Big_B: Or be a geologist, do all the above without having to suffer through the calculus!"

Actually, now that I think of it, isn't a geologist a physical science? That means lots of physics, which means tons of math. I bet you actually have to go past calc into linear algebra and differential equations, if not further.

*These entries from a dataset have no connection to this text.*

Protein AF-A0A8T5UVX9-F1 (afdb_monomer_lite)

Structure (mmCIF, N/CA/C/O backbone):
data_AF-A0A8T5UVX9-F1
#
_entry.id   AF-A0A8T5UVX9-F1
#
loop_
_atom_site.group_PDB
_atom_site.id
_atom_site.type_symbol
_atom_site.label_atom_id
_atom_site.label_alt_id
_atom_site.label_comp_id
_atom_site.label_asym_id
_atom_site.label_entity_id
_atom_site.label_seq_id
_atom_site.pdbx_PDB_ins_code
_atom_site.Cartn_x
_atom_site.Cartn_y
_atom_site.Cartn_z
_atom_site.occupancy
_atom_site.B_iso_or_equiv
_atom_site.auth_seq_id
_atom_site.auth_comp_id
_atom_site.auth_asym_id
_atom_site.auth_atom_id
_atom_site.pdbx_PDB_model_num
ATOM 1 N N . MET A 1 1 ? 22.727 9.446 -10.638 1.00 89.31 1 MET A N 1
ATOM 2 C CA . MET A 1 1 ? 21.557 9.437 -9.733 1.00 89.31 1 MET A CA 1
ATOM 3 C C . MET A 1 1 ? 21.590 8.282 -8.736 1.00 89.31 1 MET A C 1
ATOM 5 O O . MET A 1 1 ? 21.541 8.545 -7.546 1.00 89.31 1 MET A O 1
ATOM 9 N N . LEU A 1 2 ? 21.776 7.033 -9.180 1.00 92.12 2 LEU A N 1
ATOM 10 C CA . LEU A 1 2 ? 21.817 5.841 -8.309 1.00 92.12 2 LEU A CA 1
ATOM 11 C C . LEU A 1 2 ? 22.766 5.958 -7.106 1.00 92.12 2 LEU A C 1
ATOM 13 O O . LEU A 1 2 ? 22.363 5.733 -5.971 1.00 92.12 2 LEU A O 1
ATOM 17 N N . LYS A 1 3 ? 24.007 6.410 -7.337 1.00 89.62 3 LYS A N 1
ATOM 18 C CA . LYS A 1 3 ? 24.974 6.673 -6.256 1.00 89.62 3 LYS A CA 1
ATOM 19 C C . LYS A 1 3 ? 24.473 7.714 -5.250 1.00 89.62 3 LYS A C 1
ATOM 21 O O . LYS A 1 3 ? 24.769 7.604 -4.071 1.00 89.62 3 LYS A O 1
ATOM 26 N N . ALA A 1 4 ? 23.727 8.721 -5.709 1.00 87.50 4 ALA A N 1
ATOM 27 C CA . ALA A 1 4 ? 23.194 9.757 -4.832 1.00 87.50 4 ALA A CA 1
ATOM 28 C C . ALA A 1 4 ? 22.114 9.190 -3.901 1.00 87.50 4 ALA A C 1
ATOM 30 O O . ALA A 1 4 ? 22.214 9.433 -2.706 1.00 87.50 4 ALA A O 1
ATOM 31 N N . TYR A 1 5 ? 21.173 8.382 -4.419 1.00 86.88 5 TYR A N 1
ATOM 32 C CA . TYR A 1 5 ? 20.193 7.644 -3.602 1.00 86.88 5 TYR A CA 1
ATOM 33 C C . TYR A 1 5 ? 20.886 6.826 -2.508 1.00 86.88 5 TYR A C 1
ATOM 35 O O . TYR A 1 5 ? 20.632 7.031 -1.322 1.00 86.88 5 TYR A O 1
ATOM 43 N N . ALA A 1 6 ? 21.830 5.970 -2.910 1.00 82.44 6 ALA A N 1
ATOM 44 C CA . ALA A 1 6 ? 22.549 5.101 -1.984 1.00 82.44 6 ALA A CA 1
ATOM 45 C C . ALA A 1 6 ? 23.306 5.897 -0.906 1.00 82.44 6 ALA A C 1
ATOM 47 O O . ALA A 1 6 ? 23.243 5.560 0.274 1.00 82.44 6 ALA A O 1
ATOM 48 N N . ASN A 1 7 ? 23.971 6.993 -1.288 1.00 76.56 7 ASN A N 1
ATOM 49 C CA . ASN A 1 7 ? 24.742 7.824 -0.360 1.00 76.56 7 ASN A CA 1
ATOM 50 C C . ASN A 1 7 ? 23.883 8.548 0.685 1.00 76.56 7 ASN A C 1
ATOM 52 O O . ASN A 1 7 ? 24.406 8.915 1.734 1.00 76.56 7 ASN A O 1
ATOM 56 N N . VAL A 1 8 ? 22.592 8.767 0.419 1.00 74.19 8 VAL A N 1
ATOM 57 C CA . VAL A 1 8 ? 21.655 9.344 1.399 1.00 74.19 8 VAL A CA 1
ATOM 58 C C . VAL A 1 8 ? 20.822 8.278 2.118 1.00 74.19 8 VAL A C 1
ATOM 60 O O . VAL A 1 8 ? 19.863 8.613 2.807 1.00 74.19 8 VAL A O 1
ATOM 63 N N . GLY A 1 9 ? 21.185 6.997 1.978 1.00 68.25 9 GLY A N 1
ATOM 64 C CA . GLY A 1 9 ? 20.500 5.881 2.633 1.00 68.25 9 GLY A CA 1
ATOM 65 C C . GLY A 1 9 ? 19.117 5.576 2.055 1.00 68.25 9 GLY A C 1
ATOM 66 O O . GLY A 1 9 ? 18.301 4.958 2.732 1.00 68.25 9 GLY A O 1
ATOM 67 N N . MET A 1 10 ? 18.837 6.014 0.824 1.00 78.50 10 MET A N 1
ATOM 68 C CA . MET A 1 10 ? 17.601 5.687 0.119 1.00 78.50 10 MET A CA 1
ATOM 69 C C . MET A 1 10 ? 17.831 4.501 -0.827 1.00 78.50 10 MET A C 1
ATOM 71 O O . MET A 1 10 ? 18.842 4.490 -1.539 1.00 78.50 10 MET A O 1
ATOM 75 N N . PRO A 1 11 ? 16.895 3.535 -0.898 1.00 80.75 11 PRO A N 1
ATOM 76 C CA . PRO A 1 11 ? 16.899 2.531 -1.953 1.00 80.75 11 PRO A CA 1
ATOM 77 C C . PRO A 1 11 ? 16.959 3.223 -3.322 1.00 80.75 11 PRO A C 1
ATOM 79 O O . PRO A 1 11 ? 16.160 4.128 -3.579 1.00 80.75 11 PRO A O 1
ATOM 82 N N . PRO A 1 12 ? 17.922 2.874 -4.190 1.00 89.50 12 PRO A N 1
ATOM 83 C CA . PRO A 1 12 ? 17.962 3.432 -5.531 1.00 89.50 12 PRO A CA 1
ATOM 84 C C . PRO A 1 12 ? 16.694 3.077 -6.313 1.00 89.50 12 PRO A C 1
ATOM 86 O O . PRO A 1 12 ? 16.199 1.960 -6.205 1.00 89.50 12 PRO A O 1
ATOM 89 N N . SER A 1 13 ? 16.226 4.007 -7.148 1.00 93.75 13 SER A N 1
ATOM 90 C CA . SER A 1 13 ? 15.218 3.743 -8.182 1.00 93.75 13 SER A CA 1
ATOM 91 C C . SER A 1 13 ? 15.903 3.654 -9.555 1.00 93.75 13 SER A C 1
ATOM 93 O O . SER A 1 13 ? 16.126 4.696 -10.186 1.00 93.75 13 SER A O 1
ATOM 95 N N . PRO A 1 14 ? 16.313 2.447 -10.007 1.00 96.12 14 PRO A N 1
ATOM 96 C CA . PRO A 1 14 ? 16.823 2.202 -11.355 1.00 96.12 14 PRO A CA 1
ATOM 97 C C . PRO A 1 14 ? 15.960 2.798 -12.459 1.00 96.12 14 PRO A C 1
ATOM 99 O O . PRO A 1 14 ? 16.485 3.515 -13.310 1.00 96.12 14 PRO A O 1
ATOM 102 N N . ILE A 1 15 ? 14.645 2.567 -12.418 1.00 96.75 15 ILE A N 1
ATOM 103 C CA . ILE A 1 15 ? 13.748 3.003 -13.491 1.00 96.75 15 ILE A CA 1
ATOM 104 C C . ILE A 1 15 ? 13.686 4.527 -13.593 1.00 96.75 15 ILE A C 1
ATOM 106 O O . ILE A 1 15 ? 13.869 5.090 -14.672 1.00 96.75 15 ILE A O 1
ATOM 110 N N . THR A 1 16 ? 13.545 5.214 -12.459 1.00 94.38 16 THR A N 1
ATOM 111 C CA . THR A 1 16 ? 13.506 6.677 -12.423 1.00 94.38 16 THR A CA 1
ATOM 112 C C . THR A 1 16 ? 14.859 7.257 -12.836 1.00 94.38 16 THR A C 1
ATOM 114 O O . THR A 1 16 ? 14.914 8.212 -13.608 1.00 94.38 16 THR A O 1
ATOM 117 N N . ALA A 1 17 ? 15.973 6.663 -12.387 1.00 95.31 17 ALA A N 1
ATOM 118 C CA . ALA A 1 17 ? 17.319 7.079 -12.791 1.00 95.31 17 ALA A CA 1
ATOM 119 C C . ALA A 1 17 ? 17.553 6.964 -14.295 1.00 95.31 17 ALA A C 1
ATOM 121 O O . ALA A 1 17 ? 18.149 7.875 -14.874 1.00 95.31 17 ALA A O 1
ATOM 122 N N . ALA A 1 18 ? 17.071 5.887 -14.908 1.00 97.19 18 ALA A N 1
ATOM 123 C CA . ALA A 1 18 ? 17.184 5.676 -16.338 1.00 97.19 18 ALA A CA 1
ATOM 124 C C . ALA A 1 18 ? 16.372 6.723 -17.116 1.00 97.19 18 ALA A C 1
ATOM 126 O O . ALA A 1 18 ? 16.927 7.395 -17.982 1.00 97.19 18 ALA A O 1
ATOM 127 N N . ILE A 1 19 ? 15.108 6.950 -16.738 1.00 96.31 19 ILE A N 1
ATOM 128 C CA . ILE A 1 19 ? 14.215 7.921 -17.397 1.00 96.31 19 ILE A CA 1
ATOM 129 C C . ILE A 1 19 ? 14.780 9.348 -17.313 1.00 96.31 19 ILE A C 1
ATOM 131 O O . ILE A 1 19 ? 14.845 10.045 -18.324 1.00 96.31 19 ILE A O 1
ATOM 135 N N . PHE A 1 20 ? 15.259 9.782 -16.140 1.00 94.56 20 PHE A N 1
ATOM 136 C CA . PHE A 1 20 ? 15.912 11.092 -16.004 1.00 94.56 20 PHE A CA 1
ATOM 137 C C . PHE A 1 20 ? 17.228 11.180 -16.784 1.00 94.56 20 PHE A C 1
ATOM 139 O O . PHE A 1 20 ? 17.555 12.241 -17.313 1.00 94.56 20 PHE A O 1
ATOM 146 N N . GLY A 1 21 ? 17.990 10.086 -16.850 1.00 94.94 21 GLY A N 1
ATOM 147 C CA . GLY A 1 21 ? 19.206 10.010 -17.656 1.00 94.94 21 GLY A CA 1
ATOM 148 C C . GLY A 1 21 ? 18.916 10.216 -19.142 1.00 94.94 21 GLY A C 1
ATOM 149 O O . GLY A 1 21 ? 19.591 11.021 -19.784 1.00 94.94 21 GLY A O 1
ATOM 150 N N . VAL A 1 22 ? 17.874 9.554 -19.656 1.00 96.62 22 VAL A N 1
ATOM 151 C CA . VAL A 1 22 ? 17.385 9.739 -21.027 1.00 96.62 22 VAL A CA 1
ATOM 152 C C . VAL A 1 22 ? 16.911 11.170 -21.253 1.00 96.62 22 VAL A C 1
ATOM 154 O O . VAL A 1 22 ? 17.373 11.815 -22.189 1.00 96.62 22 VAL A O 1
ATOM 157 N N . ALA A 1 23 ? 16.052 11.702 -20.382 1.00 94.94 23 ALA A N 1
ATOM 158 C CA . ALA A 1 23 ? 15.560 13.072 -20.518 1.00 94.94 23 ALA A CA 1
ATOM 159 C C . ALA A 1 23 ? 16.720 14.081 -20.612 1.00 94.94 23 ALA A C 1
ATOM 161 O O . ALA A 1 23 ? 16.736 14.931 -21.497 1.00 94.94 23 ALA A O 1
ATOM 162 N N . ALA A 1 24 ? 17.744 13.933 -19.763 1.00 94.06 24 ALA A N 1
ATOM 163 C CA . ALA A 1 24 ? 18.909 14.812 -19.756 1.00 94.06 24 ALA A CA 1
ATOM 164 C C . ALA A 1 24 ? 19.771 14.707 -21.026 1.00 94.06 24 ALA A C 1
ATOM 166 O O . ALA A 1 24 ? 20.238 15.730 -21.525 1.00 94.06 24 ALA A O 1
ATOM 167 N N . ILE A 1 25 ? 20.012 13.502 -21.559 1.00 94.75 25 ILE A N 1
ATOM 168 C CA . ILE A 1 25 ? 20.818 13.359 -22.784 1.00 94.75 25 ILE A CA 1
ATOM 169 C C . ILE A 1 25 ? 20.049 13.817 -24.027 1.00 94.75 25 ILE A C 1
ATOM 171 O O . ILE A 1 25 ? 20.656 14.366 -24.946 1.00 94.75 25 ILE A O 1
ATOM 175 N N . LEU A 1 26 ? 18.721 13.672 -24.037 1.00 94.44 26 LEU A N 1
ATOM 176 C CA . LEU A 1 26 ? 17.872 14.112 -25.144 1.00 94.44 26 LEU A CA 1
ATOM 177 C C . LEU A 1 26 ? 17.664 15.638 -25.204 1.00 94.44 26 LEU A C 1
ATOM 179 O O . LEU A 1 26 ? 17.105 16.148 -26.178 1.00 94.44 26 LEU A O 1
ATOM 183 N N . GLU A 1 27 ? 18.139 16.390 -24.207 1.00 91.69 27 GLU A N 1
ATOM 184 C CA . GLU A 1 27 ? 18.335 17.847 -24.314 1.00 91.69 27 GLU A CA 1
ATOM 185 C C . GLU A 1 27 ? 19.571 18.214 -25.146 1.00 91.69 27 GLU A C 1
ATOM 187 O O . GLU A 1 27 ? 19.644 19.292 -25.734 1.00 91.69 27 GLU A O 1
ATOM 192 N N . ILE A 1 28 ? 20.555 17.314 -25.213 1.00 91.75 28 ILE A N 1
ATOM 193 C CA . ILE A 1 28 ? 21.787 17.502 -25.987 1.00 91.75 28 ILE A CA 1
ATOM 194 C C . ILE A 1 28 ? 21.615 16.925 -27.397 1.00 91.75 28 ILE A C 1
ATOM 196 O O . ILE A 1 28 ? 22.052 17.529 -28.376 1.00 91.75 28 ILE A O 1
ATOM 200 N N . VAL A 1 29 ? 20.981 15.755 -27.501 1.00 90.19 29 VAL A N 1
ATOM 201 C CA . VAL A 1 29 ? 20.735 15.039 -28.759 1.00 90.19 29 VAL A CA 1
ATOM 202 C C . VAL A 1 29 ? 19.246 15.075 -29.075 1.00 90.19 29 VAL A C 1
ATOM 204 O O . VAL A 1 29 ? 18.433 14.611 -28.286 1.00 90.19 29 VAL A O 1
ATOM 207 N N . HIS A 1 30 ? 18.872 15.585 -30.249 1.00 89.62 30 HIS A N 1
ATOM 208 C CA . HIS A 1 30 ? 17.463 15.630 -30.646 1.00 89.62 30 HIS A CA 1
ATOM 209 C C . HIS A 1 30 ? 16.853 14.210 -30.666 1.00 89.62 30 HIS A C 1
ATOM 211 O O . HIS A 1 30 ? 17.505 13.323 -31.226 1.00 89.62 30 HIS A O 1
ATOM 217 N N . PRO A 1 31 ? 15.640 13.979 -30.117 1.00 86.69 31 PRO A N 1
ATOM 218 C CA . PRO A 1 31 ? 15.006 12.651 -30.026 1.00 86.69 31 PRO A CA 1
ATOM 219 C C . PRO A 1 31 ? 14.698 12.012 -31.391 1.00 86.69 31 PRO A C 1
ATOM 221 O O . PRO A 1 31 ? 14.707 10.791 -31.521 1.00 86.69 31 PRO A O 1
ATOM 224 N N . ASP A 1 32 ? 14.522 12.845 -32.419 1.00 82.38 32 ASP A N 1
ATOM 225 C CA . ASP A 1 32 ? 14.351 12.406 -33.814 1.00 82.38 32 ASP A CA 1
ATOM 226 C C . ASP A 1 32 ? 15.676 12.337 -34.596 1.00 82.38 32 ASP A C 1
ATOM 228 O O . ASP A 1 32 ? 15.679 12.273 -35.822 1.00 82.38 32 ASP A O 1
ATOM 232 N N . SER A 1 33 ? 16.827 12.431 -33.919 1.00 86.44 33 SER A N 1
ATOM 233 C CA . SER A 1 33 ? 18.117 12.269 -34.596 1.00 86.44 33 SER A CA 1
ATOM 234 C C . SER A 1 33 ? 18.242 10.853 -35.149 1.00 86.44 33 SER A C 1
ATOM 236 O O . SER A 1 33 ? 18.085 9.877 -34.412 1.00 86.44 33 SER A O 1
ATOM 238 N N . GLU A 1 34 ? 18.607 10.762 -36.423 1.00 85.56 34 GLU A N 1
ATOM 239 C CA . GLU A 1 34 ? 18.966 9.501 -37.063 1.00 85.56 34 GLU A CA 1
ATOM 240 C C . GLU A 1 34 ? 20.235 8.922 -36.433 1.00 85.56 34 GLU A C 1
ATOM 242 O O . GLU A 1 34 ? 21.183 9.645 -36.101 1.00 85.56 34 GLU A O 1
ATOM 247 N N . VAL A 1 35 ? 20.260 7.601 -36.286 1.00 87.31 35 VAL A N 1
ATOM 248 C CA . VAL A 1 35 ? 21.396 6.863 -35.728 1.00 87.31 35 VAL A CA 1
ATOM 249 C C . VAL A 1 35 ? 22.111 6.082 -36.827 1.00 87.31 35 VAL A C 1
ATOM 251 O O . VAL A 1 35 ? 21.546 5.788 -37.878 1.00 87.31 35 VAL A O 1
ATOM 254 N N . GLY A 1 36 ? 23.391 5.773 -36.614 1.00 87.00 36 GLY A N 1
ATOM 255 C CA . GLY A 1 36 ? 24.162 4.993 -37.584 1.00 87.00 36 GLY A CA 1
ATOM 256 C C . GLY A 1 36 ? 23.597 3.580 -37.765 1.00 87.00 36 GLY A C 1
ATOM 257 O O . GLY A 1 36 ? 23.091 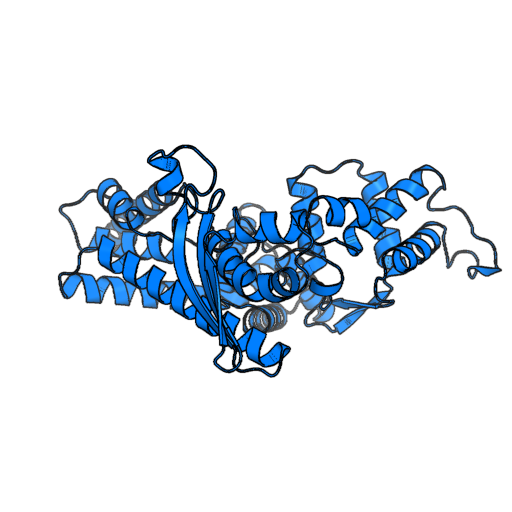2.994 -36.812 1.00 87.00 36 GLY A O 1
ATOM 258 N N . GLU A 1 37 ? 23.764 3.002 -38.958 1.00 86.88 37 GLU A N 1
ATOM 259 C CA . GLU A 1 37 ? 23.249 1.664 -39.316 1.00 86.88 37 GLU A CA 1
ATOM 260 C C . GLU A 1 37 ? 23.690 0.549 -38.352 1.00 86.88 37 GLU A C 1
ATOM 262 O O . GLU A 1 37 ? 22.999 -0.452 -38.191 1.00 86.88 37 GLU A O 1
ATOM 267 N N . SER A 1 38 ? 24.825 0.728 -37.665 1.00 89.12 38 SER A N 1
ATOM 268 C CA . SER A 1 38 ? 25.307 -0.196 -36.631 1.00 89.12 38 SER A CA 1
ATOM 269 C C . SER A 1 38 ? 24.355 -0.347 -35.442 1.00 89.12 38 SER A C 1
ATOM 271 O O . SER A 1 38 ? 24.475 -1.314 -34.697 1.00 89.12 38 SER A O 1
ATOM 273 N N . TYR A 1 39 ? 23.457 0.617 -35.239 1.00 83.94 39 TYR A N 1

Biology is the science for you if you can't do or don't like math - at my college, you didn't even have to take calculus to get a degree in it (which I think is pretty lame.) Astronomy would be the other end of the spectrum, as astronomers have to take approximately eight times as much math as an actual mathematician.
posted by Mitrovarr at 4:19 AM on February 10, 2007


Mitrovarr, monju_bosatsu

Heh. Well I guess I was lucky then, I have a degree in geology and I only took one semester of calc! I work with several env. engineers who took 4+ sems, thermo, physics out the wazoo, etc. Funny part is we all do the same work.

Not true in all cases above, I just like to poke the engineers whenever I can.
posted by Big_B at 9:00 AM on February 10, 2007


/eyeballs the trifecta of BusinessWeek links suspiciously

I don't find it suspicious at all, but I gave up after the first 3 links. I need a bit more direction. The Barefoot College stuff is interesting, but what is this? Open thread for "green" issues?